Curiosity Rover’s discovery of the redox stratification on Gale crater‘s lake allowed scientists to find evidence that Mars was once habitable — at least in the human sense — for a long time.
In fact, scientists have now concluded from the evidence in Gale crater that Mars once had a very Earth-like environment for about 700,000 years sometime between 3.1 and 3.8 billion years ago. So what exactly does this mean for Martian life?
The most exciting answer is that Martian life could really have existed and thrived, but things are not always so simple.
Mapping Mars’ Geological History
Scientists studied the rock samples Curiosity collected over the course of its first three and a half years exploring the Red Planet, especially the samples collected on the varying depths of the dried-up lake in Gale crater, and they found that the lake was rich in minerals that could have supported life.
“This type of oxidant stratification is a common feature of lakes on Earth … The diversity of environments in this Martian lake would have provided multiple opportunities for different types of microbes to survive,” lead author and Stony Brook University scientist Joel Hurowitz said.
Using the data Curiosity collected, the team of scientists mapped out the planet’s past climate and discovered that Mars experienced a climate change much like Earth’s, though it happened when Earth was still in its earlier stages.

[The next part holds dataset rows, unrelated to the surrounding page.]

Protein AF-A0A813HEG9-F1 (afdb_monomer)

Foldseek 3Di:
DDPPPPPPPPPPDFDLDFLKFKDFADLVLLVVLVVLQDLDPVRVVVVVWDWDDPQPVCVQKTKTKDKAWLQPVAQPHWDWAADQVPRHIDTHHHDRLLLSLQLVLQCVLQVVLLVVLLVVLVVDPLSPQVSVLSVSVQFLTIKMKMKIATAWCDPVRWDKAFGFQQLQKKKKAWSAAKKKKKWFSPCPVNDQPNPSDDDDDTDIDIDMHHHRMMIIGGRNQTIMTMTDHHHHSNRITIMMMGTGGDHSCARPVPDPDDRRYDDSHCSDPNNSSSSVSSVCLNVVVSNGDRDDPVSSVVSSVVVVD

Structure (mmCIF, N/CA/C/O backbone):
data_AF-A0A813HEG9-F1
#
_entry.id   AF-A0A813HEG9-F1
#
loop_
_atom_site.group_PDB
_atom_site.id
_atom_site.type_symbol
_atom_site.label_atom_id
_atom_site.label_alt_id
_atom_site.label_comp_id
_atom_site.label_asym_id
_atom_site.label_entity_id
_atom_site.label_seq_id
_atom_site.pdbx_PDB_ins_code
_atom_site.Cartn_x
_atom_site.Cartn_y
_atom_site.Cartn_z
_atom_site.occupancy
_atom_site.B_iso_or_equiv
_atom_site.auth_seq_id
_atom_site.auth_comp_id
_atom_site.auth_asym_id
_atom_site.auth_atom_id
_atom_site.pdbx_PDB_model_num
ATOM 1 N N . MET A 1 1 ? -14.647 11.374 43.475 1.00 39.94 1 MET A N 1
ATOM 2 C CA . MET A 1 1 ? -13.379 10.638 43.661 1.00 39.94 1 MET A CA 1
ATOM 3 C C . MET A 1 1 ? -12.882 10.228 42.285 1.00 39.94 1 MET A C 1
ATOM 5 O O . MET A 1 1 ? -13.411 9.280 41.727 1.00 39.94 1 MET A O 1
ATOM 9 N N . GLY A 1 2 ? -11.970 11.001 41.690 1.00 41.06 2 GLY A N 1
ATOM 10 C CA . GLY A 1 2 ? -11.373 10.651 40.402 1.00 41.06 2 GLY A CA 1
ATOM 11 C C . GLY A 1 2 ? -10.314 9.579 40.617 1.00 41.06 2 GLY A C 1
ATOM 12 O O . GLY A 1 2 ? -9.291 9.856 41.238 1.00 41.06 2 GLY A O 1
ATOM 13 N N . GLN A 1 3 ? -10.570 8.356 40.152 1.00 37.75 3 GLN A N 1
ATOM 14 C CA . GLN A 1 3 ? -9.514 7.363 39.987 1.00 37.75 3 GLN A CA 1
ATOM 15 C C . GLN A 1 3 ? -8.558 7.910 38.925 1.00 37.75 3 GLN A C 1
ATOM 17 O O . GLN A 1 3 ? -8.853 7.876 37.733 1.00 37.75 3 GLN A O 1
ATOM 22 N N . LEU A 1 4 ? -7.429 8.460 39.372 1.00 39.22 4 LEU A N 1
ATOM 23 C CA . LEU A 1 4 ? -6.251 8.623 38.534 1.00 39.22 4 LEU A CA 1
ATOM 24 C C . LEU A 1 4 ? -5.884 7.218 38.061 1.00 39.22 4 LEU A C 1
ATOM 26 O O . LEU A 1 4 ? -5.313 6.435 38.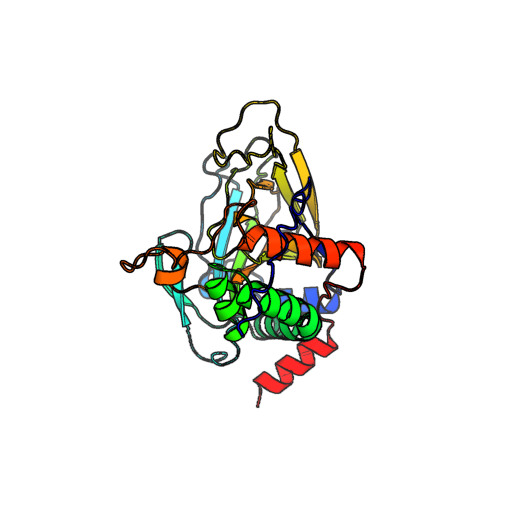818 1.00 39.22 4 LEU A O 1
ATOM 30 N N . LEU A 1 5 ? -6.293 6.877 36.838 1.00 38.22 5 LEU A N 1
ATOM 31 C CA . LEU A 1 5 ? -5.756 5.734 36.121 1.00 38.22 5 LEU A CA 1
ATOM 32 C C . LEU A 1 5 ? -4.252 5.963 36.068 1.00 38.22 5 LEU A C 1
ATOM 34 O O . LEU A 1 5 ? -3.766 6.817 35.329 1.00 38.22 5 LEU A O 1
ATOM 38 N N . THR A 1 6 ? -3.522 5.247 36.917 1.00 44.12 6 THR A N 1
ATOM 39 C CA . THR A 1 6 ? -2.076 5.148 36.834 1.00 44.12 6 THR A CA 1
ATOM 40 C C . THR A 1 6 ? -1.799 4.526 35.475 1.00 44.12 6 THR A C 1
ATOM 42 O O . THR A 1 6 ? -1.848 3.306 35.329 1.00 44.12 6 THR A O 1
ATOM 45 N N . ILE A 1 7 ? -1.591 5.363 34.453 1.00 50.84 7 ILE A N 1
ATOM 46 C CA . ILE A 1 7 ? -1.057 4.938 33.165 1.00 50.84 7 ILE A CA 1
ATOM 47 C C . ILE A 1 7 ? 0.320 4.404 33.519 1.00 50.84 7 ILE A C 1
ATOM 49 O O . ILE A 1 7 ? 1.276 5.161 33.700 1.00 50.84 7 ILE A O 1
ATOM 53 N N . ALA A 1 8 ? 0.388 3.098 33.768 1.00 49.12 8 ALA A N 1
ATOM 54 C CA . ALA A 1 8 ? 1.638 2.421 33.994 1.00 49.12 8 ALA A CA 1
ATOM 55 C C . ALA A 1 8 ? 2.504 2.791 32.794 1.00 49.12 8 ALA A C 1
ATOM 57 O O . ALA A 1 8 ? 2.133 2.492 31.658 1.00 49.12 8 ALA A O 1
ATOM 58 N N . LYS A 1 9 ? 3.620 3.486 33.045 1.00 53.62 9 LYS A N 1
ATOM 59 C CA . LYS A 1 9 ? 4.695 3.661 32.072 1.00 53.62 9 LYS A CA 1
ATOM 60 C C . LYS A 1 9 ? 5.228 2.266 31.760 1.00 53.62 9 LYS A C 1
ATOM 62 O O . LYS A 1 9 ? 6.255 1.855 32.287 1.00 53.62 9 LYS A O 1
ATOM 67 N N . ARG A 1 10 ? 4.491 1.493 30.963 1.00 57.06 10 ARG A N 1
ATOM 68 C CA . ARG A 1 10 ? 5.015 0.310 30.307 1.00 57.06 10 ARG A CA 1
ATOM 69 C C . ARG A 1 10 ? 6.012 0.869 29.316 1.00 57.06 10 ARG A C 1
ATOM 71 O O . ARG A 1 10 ? 5.642 1.327 28.243 1.00 57.06 10 ARG A O 1
ATOM 78 N N . THR A 1 11 ? 7.271 0.911 29.731 1.00 54.56 11 THR A N 1
ATOM 79 C CA . THR A 1 11 ? 8.405 1.019 28.824 1.00 54.56 11 THR A CA 1
ATOM 80 C C . THR A 1 11 ? 8.372 -0.237 27.968 1.00 54.56 11 THR A C 1
ATOM 82 O O . THR A 1 11 ? 8.992 -1.244 28.302 1.00 54.56 11 THR A O 1
ATOM 85 N N . THR A 1 12 ? 7.541 -0.233 26.930 1.00 59.53 12 THR A N 1
ATOM 86 C CA . THR A 1 12 ? 7.581 -1.263 25.907 1.00 59.53 12 THR A CA 1
ATOM 87 C C . THR A 1 12 ? 8.899 -1.062 25.192 1.00 59.53 12 THR A C 1
ATOM 89 O O . THR A 1 12 ? 9.100 -0.041 24.536 1.00 59.53 12 THR A O 1
ATOM 92 N N . THR A 1 13 ? 9.824 -1.992 25.402 1.00 68.38 13 THR A N 1
ATOM 93 C CA . THR A 1 13 ? 10.998 -2.133 24.547 1.00 68.38 13 THR A CA 1
ATOM 94 C C . THR A 1 13 ? 10.495 -2.162 23.111 1.00 68.38 13 THR A C 1
ATOM 96 O O . THR A 1 13 ? 9.629 -2.980 22.789 1.00 68.38 13 THR A O 1
ATOM 99 N N . LEU A 1 14 ? 10.955 -1.219 22.288 1.00 65.62 14 LEU A N 1
ATOM 100 C CA . LEU A 1 14 ? 10.638 -1.246 20.866 1.00 65.62 14 LEU A CA 1
ATOM 101 C C . LEU A 1 14 ? 11.159 -2.560 20.271 1.00 65.62 14 LEU A C 1
ATOM 103 O O . LEU A 1 14 ? 12.180 -3.060 20.754 1.00 65.62 14 LEU A O 1
ATOM 107 N N . PRO A 1 15 ? 10.470 -3.132 19.272 1.00 68.50 15 PRO A N 1
ATOM 108 C CA . PRO A 1 15 ? 11.010 -4.266 18.538 1.00 68.50 15 PRO A CA 1
ATOM 109 C C . PRO A 1 15 ? 12.378 -3.903 17.944 1.00 68.50 15 PRO A C 1
ATOM 111 O O . PRO A 1 15 ? 12.616 -2.760 17.553 1.00 68.50 15 PRO A O 1
ATOM 114 N N . GLU A 1 16 ? 13.281 -4.882 17.922 1.00 71.56 16 GLU A N 1
ATOM 115 C CA . GLU A 1 16 ? 14.650 -4.725 17.408 1.00 71.56 16 GLU A CA 1
ATOM 116 C C . GLU A 1 16 ? 14.700 -4.710 15.870 1.00 71.56 16 GLU A C 1
ATOM 118 O O . GLU A 1 16 ? 15.699 -4.288 15.296 1.00 71.56 16 GLU A O 1
ATOM 123 N N . SER A 1 17 ? 13.616 -5.120 15.203 1.00 76.31 17 SER A N 1
ATOM 124 C CA . SER A 1 17 ? 13.478 -5.154 13.746 1.00 76.31 17 SER A CA 1
ATOM 125 C C . SER A 1 17 ? 12.277 -4.344 13.254 1.00 76.31 17 SER A C 1
ATOM 127 O O . SER A 1 17 ? 11.341 -4.051 14.010 1.00 76.31 17 SER A O 1
ATOM 129 N N . ALA A 1 18 ? 12.293 -3.990 11.966 1.00 79.31 18 ALA A N 1
ATOM 130 C CA . ALA A 1 18 ? 11.139 -3.423 11.285 1.00 79.31 18 ALA A CA 1
ATOM 131 C C . ALA A 1 18 ? 9.924 -4.359 11.446 1.00 79.31 18 ALA A C 1
ATOM 133 O O . ALA A 1 18 ? 10.033 -5.559 11.176 1.00 79.31 18 ALA A O 1
ATOM 134 N N . PRO A 1 19 ? 8.754 -3.853 11.879 1.00 86.38 19 PRO A N 1
ATOM 135 C CA . PRO A 1 19 ? 7.575 -4.689 12.044 1.00 86.38 19 PRO A CA 1
ATOM 136 C C . PRO A 1 19 ? 6.986 -4.980 10.661 1.00 86.38 19 PRO A C 1
ATOM 138 O O . PRO A 1 19 ? 6.192 -4.205 10.124 1.00 86.38 19 PRO A O 1
ATOM 141 N N . ILE A 1 20 ? 7.426 -6.082 10.062 1.00 91.69 20 ILE A N 1
ATOM 142 C CA . ILE A 1 20 ? 6.957 -6.566 8.766 1.00 91.69 20 ILE A CA 1
ATOM 143 C C . ILE A 1 20 ? 6.220 -7.877 9.004 1.00 91.69 20 ILE A C 1
ATOM 145 O O . ILE A 1 20 ? 6.802 -8.860 9.459 1.00 91.69 20 ILE A O 1
ATOM 149 N N . ILE A 1 21 ? 4.925 -7.889 8.698 1.00 94.56 21 ILE A N 1
ATOM 150 C CA . ILE A 1 21 ? 4.106 -9.101 8.747 1.00 94.56 21 ILE A CA 1
ATOM 151 C C . ILE A 1 21 ? 3.890 -9.572 7.319 1.00 94.56 21 ILE A C 1
ATOM 153 O O . ILE A 1 21 ? 3.160 -8.925 6.571 1.00 94.56 21 ILE A O 1
ATOM 157 N N . GLY A 1 22 ? 4.529 -10.679 6.948 1.00 94.94 22 GLY A N 1
ATOM 158 C CA . GLY A 1 22 ? 4.346 -11.309 5.643 1.00 94.94 22 GLY A CA 1
ATOM 159 C C . GLY A 1 22 ? 3.068 -12.147 5.559 1.00 94.94 22 GLY A C 1
ATOM 160 O O . GLY A 1 22 ? 2.568 -12.656 6.563 1.00 94.94 22 GLY A O 1
ATOM 161 N N . GLY A 1 23 ? 2.567 -12.324 4.342 1.00 95.94 23 GLY A N 1
ATOM 162 C CA . GLY A 1 23 ? 1.485 -13.239 4.000 1.00 95.94 23 GLY A CA 1
ATOM 163 C C . GLY A 1 23 ? 1.499 -13.571 2.508 1.00 95.94 23 GLY A C 1
ATOM 164 O O . GLY A 1 23 ? 2.256 -12.987 1.735 1.00 95.94 23 GLY A O 1
ATOM 165 N N . THR A 1 24 ? 0.649 -14.504 2.089 1.00 97.50 24 THR A N 1
ATOM 166 C CA . THR A 1 24 ? 0.532 -14.907 0.682 1.00 97.50 24 THR A CA 1
ATOM 167 C C . THR A 1 24 ? -0.931 -14.883 0.265 1.00 97.50 24 THR A C 1
ATOM 169 O O . THR A 1 24 ? -1.778 -15.505 0.905 1.00 97.50 24 THR A O 1
ATOM 172 N N . LEU A 1 25 ? -1.235 -14.139 -0.797 1.00 98.38 25 LEU A N 1
ATOM 173 C CA . LEU A 1 25 ? -2.530 -14.163 -1.463 1.00 98.38 25 LEU A CA 1
ATOM 174 C C . LEU A 1 25 ? -2.775 -15.562 -2.034 1.00 98.38 25 LEU A C 1
ATOM 176 O O . LEU A 1 25 ? -1.856 -16.194 -2.555 1.00 98.38 25 LEU A O 1
ATOM 180 N N . SER A 1 26 ? -4.026 -16.024 -2.010 1.00 98.19 26 SER A N 1
ATOM 181 C CA . SER A 1 26 ? -4.385 -17.171 -2.849 1.00 98.19 26 SER A CA 1
ATOM 182 C C . SER A 1 26 ? -4.145 -16.828 -4.323 1.00 98.19 26 SER A C 1
ATOM 184 O O . SER A 1 26 ? -4.278 -15.669 -4.733 1.00 98.19 26 SER A O 1
ATOM 186 N N . GLU A 1 27 ? -3.788 -17.829 -5.128 1.00 98.25 27 GLU A N 1
ATOM 187 C CA . GLU A 1 27 ? -3.536 -17.617 -6.555 1.00 98.25 27 GLU A CA 1
ATOM 188 C C . GLU A 1 27 ? -4.760 -17.029 -7.266 1.00 98.25 27 GLU A C 1
ATOM 190 O O . GLU A 1 27 ? -4.612 -16.106 -8.061 1.00 98.25 27 GLU A O 1
ATOM 195 N N . GLU A 1 28 ? -5.961 -17.487 -6.912 1.00 98.56 28 GLU A N 1
ATOM 196 C CA . GLU A 1 28 ? -7.224 -16.980 -7.452 1.00 98.56 28 GLU A CA 1
ATOM 197 C C . GLU A 1 28 ? -7.421 -15.487 -7.151 1.00 98.56 28 GLU A C 1
ATOM 199 O O . GLU A 1 28 ? -7.708 -14.716 -8.065 1.00 98.56 28 GLU A O 1
ATOM 204 N N . VAL A 1 29 ? -7.190 -15.050 -5.902 1.00 98.69 29 VAL A N 1
ATOM 205 C CA . VAL A 1 29 ? -7.281 -13.623 -5.538 1.00 98.69 29 VAL A CA 1
ATOM 206 C C . VAL A 1 29 ? -6.238 -12.817 -6.303 1.00 98.69 29 VAL A C 1
ATOM 208 O O . VAL A 1 29 ? -6.557 -11.770 -6.858 1.00 98.69 29 VAL A O 1
ATOM 211 N N . ARG A 1 30 ? -4.992 -13.299 -6.375 1.00 98.62 30 ARG A N 1
ATOM 212 C CA . ARG A 1 30 ? -3.919 -12.614 -7.109 1.00 98.62 30 ARG A CA 1
ATOM 213 C C . ARG A 1 30 ? -4.277 -12.427 -8.584 1.00 98.62 30 ARG A C 1
ATOM 215 O O . ARG A 1 30 ? -4.098 -11.329 -9.107 1.00 98.62 30 ARG A O 1
ATOM 222 N N . LEU A 1 31 ? -4.765 -13.478 -9.242 1.00 98.62 31 LEU A N 1
ATOM 223 C CA . LEU A 1 31 ? -5.151 -13.435 -10.652 1.00 98.62 31 LEU A CA 1
ATOM 224 C C . LEU A 1 31 ? -6.350 -12.514 -10.873 1.00 98.62 31 LEU A C 1
ATOM 226 O O . LEU A 1 31 ? -6.273 -11.656 -11.744 1.00 98.62 31 LEU A O 1
ATOM 230 N N . LEU A 1 32 ? -7.385 -12.592 -10.030 1.00 98.56 32 LEU A N 1
ATOM 231 C CA . LEU A 1 32 ? -8.533 -11.683 -10.087 1.00 98.56 32 LEU A CA 1
ATOM 232 C C . LEU A 1 32 ? -8.097 -10.209 -9.996 1.00 98.56 32 LEU A C 1
ATOM 234 O O . LEU A 1 32 ? -8.583 -9.361 -10.745 1.00 98.56 32 LEU A O 1
ATOM 238 N N . LEU A 1 33 ? -7.179 -9.893 -9.077 1.00 98.69 33 LEU A N 1
ATOM 239 C CA . LEU A 1 33 ? -6.648 -8.539 -8.920 1.00 98.69 33 LEU A CA 1
ATOM 240 C C . LEU A 1 33 ? -5.826 -8.094 -10.133 1.00 98.69 33 LEU A C 1
ATOM 242 O O . LEU A 1 33 ? -5.942 -6.944 -10.545 1.00 98.69 33 LEU A O 1
ATOM 246 N N . LEU A 1 34 ? -5.007 -8.984 -10.698 1.00 98.50 34 LEU A N 1
ATOM 247 C CA . LEU A 1 34 ? -4.171 -8.687 -11.861 1.00 98.50 34 LEU A CA 1
ATOM 248 C C . LEU A 1 34 ? -5.004 -8.511 -13.142 1.00 98.50 34 LEU A C 1
ATOM 250 O O . LEU A 1 34 ? -4.747 -7.585 -13.905 1.00 98.50 34 LEU A O 1
ATOM 254 N N . GLU A 1 35 ? -6.019 -9.350 -13.355 1.00 98.38 35 GLU A N 1
ATOM 255 C CA . GLU A 1 35 ? -6.944 -9.286 -14.499 1.00 98.38 35 GLU A CA 1
ATOM 256 C C . GLU A 1 35 ? -7.814 -8.023 -14.494 1.00 98.38 35 GLU A C 1
ATOM 258 O O . GLU A 1 35 ? -8.257 -7.564 -15.546 1.00 98.38 35 GLU A O 1
ATOM 263 N N . ALA A 1 36 ? -8.040 -7.425 -13.320 1.00 98.25 36 ALA A N 1
ATOM 264 C CA . ALA A 1 36 ? -8.747 -6.153 -13.192 1.00 98.25 36 ALA A CA 1
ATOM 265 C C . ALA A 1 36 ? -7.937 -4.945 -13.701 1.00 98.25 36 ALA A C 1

The researchers remind that they are not as familiar with mineral and rock components in Mars so much of their findings were based on comparing the data they have with what have been observed and confirmed on Earth.
“If we were looking at the same rock chemistry on Earth …. We can say it’s colder and warmer, but exactly what the climate condition was is a little more difficult,” Hurowitz explained.
What If Mars Supported Life?
The researchers found that Mars experienced a climate change before it lost its atmosphere and became its current condition. According to the study, Mars was first really cold before warming enough to have stable Earth-like conditions before it dried up. The pattern seems eerily familiar.
“But we have to remember that at the time of Gale Lake, life on our planet had not yet adapted to using oxygen — photosynthesis had not yet been invented. Instead, the oxidation state of certain elements like manganese or iron may have been more important for life, if it ever existed on Mars,” study coauthor Roger Wiens said. Wiens is a planetary scientist at the Los Alamos National Laboratory.
So if life ever existed in Mars, we could probably expect the life-forms to differ from what we have on Earth — at least until further exploration and studies are done to determine whether Mars steadily became an oxygen-rich planet like ours.
If that is not the case, however, everyone will just have to wait until 2020, when the ExoMars rover begins to dig for more evidence under Martian soil.